**RECORDS FOR THE TASK**
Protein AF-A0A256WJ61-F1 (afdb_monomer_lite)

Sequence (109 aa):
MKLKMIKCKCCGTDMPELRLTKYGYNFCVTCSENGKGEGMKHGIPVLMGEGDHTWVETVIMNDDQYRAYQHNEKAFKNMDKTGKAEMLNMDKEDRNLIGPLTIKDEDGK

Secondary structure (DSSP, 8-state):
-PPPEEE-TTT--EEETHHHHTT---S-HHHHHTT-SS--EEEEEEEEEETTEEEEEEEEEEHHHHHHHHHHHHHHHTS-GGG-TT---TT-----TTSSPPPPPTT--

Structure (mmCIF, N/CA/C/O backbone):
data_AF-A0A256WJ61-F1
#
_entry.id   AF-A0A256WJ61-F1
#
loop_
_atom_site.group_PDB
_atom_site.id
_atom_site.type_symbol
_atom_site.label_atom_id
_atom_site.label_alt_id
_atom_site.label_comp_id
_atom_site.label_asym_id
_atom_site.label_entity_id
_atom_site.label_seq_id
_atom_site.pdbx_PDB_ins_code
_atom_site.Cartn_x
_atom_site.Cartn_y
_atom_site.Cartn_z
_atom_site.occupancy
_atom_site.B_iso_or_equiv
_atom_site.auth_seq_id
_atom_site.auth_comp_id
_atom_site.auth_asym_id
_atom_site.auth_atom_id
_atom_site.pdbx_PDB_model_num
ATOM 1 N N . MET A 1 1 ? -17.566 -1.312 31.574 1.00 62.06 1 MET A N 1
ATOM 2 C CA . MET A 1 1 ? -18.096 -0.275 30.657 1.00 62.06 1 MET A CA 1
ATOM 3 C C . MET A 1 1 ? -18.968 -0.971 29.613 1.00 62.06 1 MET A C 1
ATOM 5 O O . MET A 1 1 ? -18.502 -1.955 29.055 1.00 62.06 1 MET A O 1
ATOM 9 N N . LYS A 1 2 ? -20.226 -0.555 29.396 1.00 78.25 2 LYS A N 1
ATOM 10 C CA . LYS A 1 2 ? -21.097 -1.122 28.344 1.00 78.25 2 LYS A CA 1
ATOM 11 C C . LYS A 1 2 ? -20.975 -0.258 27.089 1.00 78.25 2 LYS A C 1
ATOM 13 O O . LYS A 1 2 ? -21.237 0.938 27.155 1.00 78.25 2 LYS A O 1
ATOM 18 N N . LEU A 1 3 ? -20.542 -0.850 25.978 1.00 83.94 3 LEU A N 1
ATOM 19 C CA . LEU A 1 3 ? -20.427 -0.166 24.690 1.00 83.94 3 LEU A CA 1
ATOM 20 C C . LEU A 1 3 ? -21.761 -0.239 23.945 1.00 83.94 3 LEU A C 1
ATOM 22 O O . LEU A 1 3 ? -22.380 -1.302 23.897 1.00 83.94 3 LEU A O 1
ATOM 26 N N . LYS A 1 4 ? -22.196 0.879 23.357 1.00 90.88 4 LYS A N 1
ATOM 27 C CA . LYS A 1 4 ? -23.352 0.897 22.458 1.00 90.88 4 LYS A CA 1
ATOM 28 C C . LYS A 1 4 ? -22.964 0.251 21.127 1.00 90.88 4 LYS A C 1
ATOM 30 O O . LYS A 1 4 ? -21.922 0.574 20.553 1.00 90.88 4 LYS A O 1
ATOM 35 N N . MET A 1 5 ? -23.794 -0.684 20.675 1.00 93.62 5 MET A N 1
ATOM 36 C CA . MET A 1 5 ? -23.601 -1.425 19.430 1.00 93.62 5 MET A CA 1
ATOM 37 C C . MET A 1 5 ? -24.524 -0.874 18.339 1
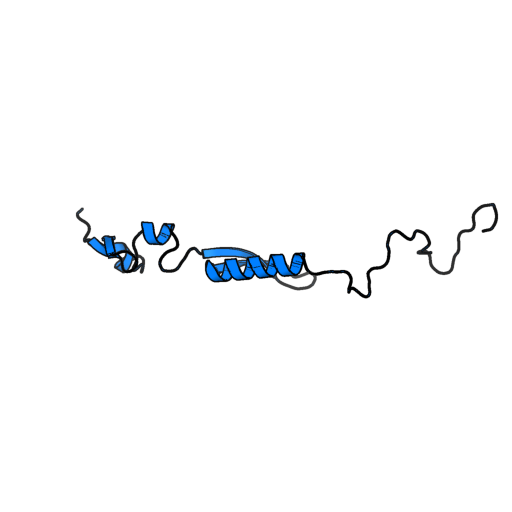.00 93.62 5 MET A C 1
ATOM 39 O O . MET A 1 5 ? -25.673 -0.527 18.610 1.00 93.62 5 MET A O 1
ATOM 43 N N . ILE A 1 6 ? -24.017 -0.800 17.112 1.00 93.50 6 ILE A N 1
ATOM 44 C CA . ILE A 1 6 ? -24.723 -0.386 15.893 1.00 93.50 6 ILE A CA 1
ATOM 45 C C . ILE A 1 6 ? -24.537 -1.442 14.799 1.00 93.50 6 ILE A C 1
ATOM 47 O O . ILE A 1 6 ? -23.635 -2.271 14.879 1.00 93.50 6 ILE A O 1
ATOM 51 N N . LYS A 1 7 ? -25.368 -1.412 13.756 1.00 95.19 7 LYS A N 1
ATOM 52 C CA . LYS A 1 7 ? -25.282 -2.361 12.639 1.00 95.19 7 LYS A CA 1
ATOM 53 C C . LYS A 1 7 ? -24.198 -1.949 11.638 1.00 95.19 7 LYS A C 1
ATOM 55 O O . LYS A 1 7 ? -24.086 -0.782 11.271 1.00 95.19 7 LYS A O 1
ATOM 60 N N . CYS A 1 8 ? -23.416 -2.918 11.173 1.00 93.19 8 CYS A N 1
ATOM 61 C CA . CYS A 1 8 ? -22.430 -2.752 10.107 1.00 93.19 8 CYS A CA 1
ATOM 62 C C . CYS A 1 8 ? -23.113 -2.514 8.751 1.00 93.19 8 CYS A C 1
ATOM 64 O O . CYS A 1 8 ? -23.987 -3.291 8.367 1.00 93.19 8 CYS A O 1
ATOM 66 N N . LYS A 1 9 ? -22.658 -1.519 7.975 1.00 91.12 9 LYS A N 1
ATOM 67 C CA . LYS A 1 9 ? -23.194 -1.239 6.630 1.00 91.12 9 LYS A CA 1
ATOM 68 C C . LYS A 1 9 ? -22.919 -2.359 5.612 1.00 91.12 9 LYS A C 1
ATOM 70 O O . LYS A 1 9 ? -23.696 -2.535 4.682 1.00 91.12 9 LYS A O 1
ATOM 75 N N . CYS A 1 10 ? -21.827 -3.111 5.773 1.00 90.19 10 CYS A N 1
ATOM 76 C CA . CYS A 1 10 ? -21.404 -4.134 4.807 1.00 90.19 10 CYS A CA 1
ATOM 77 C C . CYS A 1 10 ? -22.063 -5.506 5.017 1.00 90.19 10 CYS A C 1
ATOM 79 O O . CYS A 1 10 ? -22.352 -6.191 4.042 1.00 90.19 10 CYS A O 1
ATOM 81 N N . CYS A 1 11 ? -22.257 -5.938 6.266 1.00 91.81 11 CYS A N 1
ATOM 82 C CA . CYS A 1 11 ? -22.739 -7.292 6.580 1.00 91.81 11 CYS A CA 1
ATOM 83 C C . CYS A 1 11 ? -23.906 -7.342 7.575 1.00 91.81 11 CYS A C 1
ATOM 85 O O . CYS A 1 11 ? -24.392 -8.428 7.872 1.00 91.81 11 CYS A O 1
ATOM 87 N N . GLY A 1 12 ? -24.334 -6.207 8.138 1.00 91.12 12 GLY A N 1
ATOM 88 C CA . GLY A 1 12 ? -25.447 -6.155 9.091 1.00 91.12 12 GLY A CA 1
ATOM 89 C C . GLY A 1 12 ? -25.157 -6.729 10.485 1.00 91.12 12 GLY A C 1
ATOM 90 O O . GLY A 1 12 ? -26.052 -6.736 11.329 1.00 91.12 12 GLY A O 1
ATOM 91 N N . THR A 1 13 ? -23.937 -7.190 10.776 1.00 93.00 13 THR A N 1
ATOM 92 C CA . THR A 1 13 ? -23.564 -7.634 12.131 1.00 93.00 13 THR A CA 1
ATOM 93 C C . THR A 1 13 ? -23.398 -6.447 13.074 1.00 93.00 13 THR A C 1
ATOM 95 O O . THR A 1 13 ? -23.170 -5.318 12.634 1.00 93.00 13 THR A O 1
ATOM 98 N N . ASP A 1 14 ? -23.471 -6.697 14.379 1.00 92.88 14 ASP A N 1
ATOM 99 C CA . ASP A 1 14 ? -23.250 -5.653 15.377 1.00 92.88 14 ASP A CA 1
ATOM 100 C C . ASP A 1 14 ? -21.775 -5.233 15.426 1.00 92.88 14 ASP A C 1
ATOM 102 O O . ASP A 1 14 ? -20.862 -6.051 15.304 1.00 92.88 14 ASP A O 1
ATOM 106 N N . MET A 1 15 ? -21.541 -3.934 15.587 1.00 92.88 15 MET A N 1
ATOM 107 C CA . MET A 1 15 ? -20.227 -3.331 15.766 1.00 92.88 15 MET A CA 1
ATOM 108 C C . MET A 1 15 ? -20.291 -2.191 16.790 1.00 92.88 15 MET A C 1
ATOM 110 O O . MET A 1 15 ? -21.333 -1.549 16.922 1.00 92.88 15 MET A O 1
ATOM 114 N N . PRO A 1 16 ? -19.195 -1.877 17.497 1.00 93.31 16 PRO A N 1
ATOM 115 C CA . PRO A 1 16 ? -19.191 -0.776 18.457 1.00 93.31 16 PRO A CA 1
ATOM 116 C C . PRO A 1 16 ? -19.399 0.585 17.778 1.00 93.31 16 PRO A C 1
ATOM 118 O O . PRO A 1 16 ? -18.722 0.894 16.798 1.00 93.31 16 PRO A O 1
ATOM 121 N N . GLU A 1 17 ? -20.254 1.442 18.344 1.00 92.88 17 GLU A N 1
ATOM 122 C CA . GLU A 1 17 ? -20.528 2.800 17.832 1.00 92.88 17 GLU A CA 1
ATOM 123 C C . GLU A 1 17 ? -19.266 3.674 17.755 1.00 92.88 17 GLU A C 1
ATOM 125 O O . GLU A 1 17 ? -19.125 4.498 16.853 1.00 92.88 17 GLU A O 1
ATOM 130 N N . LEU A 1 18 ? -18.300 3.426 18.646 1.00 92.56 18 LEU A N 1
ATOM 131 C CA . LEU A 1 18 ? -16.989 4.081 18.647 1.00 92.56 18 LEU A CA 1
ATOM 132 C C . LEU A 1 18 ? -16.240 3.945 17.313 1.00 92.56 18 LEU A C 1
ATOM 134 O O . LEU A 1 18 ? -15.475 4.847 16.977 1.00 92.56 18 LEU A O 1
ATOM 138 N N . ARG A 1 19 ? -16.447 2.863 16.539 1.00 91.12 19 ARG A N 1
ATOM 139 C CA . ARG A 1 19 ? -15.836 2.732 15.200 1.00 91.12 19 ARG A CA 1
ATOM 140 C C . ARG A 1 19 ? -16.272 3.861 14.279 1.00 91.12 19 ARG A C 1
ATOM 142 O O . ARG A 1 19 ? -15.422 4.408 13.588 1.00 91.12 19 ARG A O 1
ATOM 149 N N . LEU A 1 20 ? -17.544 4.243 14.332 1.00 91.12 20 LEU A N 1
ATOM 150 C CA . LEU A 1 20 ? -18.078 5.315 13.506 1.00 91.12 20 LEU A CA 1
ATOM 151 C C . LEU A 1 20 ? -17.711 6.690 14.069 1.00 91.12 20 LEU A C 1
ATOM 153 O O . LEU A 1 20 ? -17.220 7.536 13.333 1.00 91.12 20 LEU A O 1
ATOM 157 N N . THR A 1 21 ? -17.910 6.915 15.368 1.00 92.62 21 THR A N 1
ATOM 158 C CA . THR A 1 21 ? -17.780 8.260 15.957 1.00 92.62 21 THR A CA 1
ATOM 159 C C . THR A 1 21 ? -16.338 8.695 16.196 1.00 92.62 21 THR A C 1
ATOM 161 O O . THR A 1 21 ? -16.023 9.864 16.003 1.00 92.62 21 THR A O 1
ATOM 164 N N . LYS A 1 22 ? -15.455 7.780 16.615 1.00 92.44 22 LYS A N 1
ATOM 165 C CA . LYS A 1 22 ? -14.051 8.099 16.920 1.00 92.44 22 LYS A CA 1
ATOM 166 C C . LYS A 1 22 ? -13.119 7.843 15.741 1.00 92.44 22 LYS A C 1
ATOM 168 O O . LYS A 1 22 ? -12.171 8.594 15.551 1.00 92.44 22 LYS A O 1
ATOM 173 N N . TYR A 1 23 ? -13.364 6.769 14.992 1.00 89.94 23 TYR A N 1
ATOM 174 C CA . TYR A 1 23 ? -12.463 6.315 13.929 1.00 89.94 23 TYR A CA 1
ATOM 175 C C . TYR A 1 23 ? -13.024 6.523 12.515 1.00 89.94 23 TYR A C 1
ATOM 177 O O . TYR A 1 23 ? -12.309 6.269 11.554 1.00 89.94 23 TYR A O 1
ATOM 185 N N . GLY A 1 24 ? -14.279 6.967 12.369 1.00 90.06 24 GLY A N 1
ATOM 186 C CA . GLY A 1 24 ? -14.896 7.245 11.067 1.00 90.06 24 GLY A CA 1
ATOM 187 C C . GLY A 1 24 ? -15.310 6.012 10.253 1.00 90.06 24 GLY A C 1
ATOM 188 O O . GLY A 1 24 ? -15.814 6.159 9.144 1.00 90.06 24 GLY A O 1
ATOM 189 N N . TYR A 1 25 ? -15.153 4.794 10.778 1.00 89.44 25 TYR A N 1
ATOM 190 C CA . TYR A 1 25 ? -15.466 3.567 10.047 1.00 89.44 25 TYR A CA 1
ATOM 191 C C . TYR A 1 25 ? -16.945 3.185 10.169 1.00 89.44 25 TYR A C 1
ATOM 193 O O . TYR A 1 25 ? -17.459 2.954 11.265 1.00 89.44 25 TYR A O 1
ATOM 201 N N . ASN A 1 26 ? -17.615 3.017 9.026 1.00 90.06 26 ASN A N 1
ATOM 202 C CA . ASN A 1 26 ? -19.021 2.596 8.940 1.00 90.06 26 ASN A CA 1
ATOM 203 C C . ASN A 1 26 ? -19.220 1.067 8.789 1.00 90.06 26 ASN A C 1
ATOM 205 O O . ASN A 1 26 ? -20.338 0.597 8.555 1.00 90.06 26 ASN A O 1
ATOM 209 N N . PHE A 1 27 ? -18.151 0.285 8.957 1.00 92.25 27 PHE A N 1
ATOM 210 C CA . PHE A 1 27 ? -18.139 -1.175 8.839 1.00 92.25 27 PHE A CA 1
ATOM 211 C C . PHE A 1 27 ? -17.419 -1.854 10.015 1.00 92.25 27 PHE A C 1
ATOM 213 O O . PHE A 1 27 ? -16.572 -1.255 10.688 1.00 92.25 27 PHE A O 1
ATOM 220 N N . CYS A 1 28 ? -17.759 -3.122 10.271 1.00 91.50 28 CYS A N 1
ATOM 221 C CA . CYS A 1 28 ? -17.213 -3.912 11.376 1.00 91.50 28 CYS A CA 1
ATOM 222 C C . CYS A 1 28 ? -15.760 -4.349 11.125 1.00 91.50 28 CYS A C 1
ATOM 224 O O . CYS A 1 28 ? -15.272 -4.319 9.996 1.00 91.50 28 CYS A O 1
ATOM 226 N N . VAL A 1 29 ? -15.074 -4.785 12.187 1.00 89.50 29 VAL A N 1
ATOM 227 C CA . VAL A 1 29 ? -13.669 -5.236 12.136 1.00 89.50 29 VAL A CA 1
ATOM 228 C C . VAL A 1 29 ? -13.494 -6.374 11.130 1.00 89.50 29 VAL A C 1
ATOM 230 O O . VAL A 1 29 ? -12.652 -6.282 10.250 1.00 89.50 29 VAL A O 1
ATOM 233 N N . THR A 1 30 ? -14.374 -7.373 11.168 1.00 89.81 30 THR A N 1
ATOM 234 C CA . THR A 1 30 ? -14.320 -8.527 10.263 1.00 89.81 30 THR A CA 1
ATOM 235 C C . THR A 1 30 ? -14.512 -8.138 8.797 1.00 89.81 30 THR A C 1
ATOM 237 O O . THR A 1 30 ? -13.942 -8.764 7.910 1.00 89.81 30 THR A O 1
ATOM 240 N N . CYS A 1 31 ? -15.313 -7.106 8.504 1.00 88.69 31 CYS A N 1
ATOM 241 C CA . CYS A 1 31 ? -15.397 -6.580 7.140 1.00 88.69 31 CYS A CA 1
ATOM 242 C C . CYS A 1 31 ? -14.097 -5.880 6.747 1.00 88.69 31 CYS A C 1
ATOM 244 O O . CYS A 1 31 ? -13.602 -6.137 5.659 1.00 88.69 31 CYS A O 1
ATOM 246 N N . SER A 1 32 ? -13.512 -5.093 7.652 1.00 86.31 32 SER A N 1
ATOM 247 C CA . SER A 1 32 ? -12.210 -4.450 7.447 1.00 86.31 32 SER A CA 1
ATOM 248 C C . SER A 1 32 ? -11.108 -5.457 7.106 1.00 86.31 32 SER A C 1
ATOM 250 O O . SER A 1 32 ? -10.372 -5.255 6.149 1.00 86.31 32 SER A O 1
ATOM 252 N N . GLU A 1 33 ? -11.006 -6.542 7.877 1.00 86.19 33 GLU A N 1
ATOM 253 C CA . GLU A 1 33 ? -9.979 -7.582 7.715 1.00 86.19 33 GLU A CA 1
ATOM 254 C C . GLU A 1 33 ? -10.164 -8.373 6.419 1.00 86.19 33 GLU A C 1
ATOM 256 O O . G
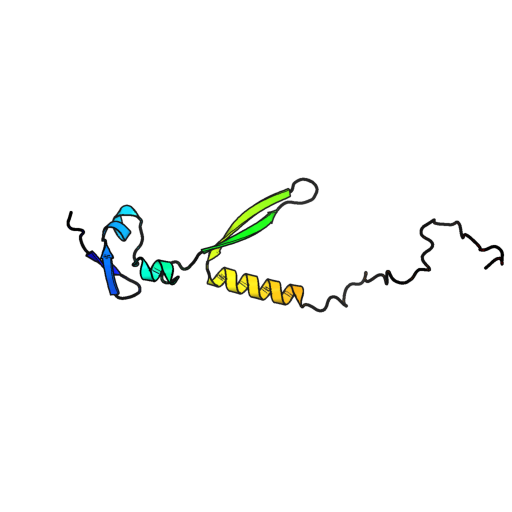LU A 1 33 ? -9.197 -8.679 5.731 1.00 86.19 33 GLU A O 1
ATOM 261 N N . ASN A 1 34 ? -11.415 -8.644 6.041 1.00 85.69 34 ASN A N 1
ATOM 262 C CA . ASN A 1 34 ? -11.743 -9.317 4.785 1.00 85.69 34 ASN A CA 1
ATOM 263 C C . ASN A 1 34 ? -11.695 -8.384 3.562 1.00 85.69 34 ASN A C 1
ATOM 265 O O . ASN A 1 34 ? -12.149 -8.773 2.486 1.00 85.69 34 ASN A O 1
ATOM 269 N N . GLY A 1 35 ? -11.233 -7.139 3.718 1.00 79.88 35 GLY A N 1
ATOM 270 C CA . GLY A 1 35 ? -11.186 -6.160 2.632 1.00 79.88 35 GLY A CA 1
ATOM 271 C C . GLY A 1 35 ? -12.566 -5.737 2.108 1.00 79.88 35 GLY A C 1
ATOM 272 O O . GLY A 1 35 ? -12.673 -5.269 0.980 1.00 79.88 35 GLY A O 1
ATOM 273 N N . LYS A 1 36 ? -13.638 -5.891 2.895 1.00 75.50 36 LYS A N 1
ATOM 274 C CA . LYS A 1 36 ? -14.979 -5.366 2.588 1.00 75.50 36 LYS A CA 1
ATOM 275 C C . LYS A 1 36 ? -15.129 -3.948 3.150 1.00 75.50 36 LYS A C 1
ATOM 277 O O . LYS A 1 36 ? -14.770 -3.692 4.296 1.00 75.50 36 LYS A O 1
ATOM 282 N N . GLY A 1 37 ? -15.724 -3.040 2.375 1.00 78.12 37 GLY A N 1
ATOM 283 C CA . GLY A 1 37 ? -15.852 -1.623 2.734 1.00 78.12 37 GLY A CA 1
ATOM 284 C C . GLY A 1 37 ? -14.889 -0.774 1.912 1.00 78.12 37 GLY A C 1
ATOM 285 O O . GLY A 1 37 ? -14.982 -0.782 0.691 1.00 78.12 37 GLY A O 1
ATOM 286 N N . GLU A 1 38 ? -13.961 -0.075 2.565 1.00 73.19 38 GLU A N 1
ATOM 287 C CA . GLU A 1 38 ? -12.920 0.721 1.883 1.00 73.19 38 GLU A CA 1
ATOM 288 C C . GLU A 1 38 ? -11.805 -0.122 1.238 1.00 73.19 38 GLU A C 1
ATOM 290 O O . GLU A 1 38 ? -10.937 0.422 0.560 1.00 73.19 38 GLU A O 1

**WORK REQUEST**
Look above for the line containing "ATOM 270 C CA". From there to the final line of the entries, repeat every line exactly.

**PROBLEM SOLUTION**
ATOM 270 C CA . GLY A 1 35 ? -11.186 -6.160 2.632 1.00 79.88 35 GLY A CA 1
ATOM 271 C C . GLY A 1 35 ? -12.566 -5.737 2.108 1.00 79.88 35 GLY A C 1
ATOM 272 O O . GLY A 1 35 ? -12.673 -5.269 0.980 1.00 79.88 35 GLY A O 1
ATOM 273 N N . LYS A 1 36 ? -13.638 -5.891 2.895 1.00 75.50 36 LYS A N 1
ATOM 274 C CA . LYS A 1 36 ? -14.979 -5.366 2.588 1.00 75.50 36 LYS A CA 1
ATOM 275 C C . LYS A 1 36 ? -15.129 -3.948 3.150 1.00 75.50 36 LYS A C 1
ATOM 277 O O . LYS A 1 36 ? -14.770 -3.692 4.296 1.00 75.50 36 LYS A O 1
ATOM 282 N N . GLY A 1 37 ? -15.724 -3.040 2.375 1.00 78.12 37 GLY A N 1
ATOM 283 C CA . GLY A 1 37 ? -15.852 -1.623 2.734 1.00 78.12 37 GLY A CA 1
ATOM 284 C C . GLY A 1 37 ? -14.889 -0.774 1.912 1.00 78.12 37 GLY A C 1
ATOM 285 O O . GLY A 1 37 ? -14.982 -0.782 0.691 1.00 78.12 37 GLY A O 1
ATOM 286 N N . GLU A 1 38 ? -13.961 -0.075 2.565 1.00 73.19 38 GLU A N 1
ATOM 287 C CA . GLU A 1 38 ? -12.920 0.721 1.883 1.00 73.19 38 GLU A CA 1
ATOM 288 C C . GLU A 1 38 ? -11.805 -0.122 1.238 1.00 73.19 38 GLU A C 1
ATOM 290 O O . GLU A 1 38 ? -10.937 0.422 0.560 1.00 73.19 38 GLU A O 1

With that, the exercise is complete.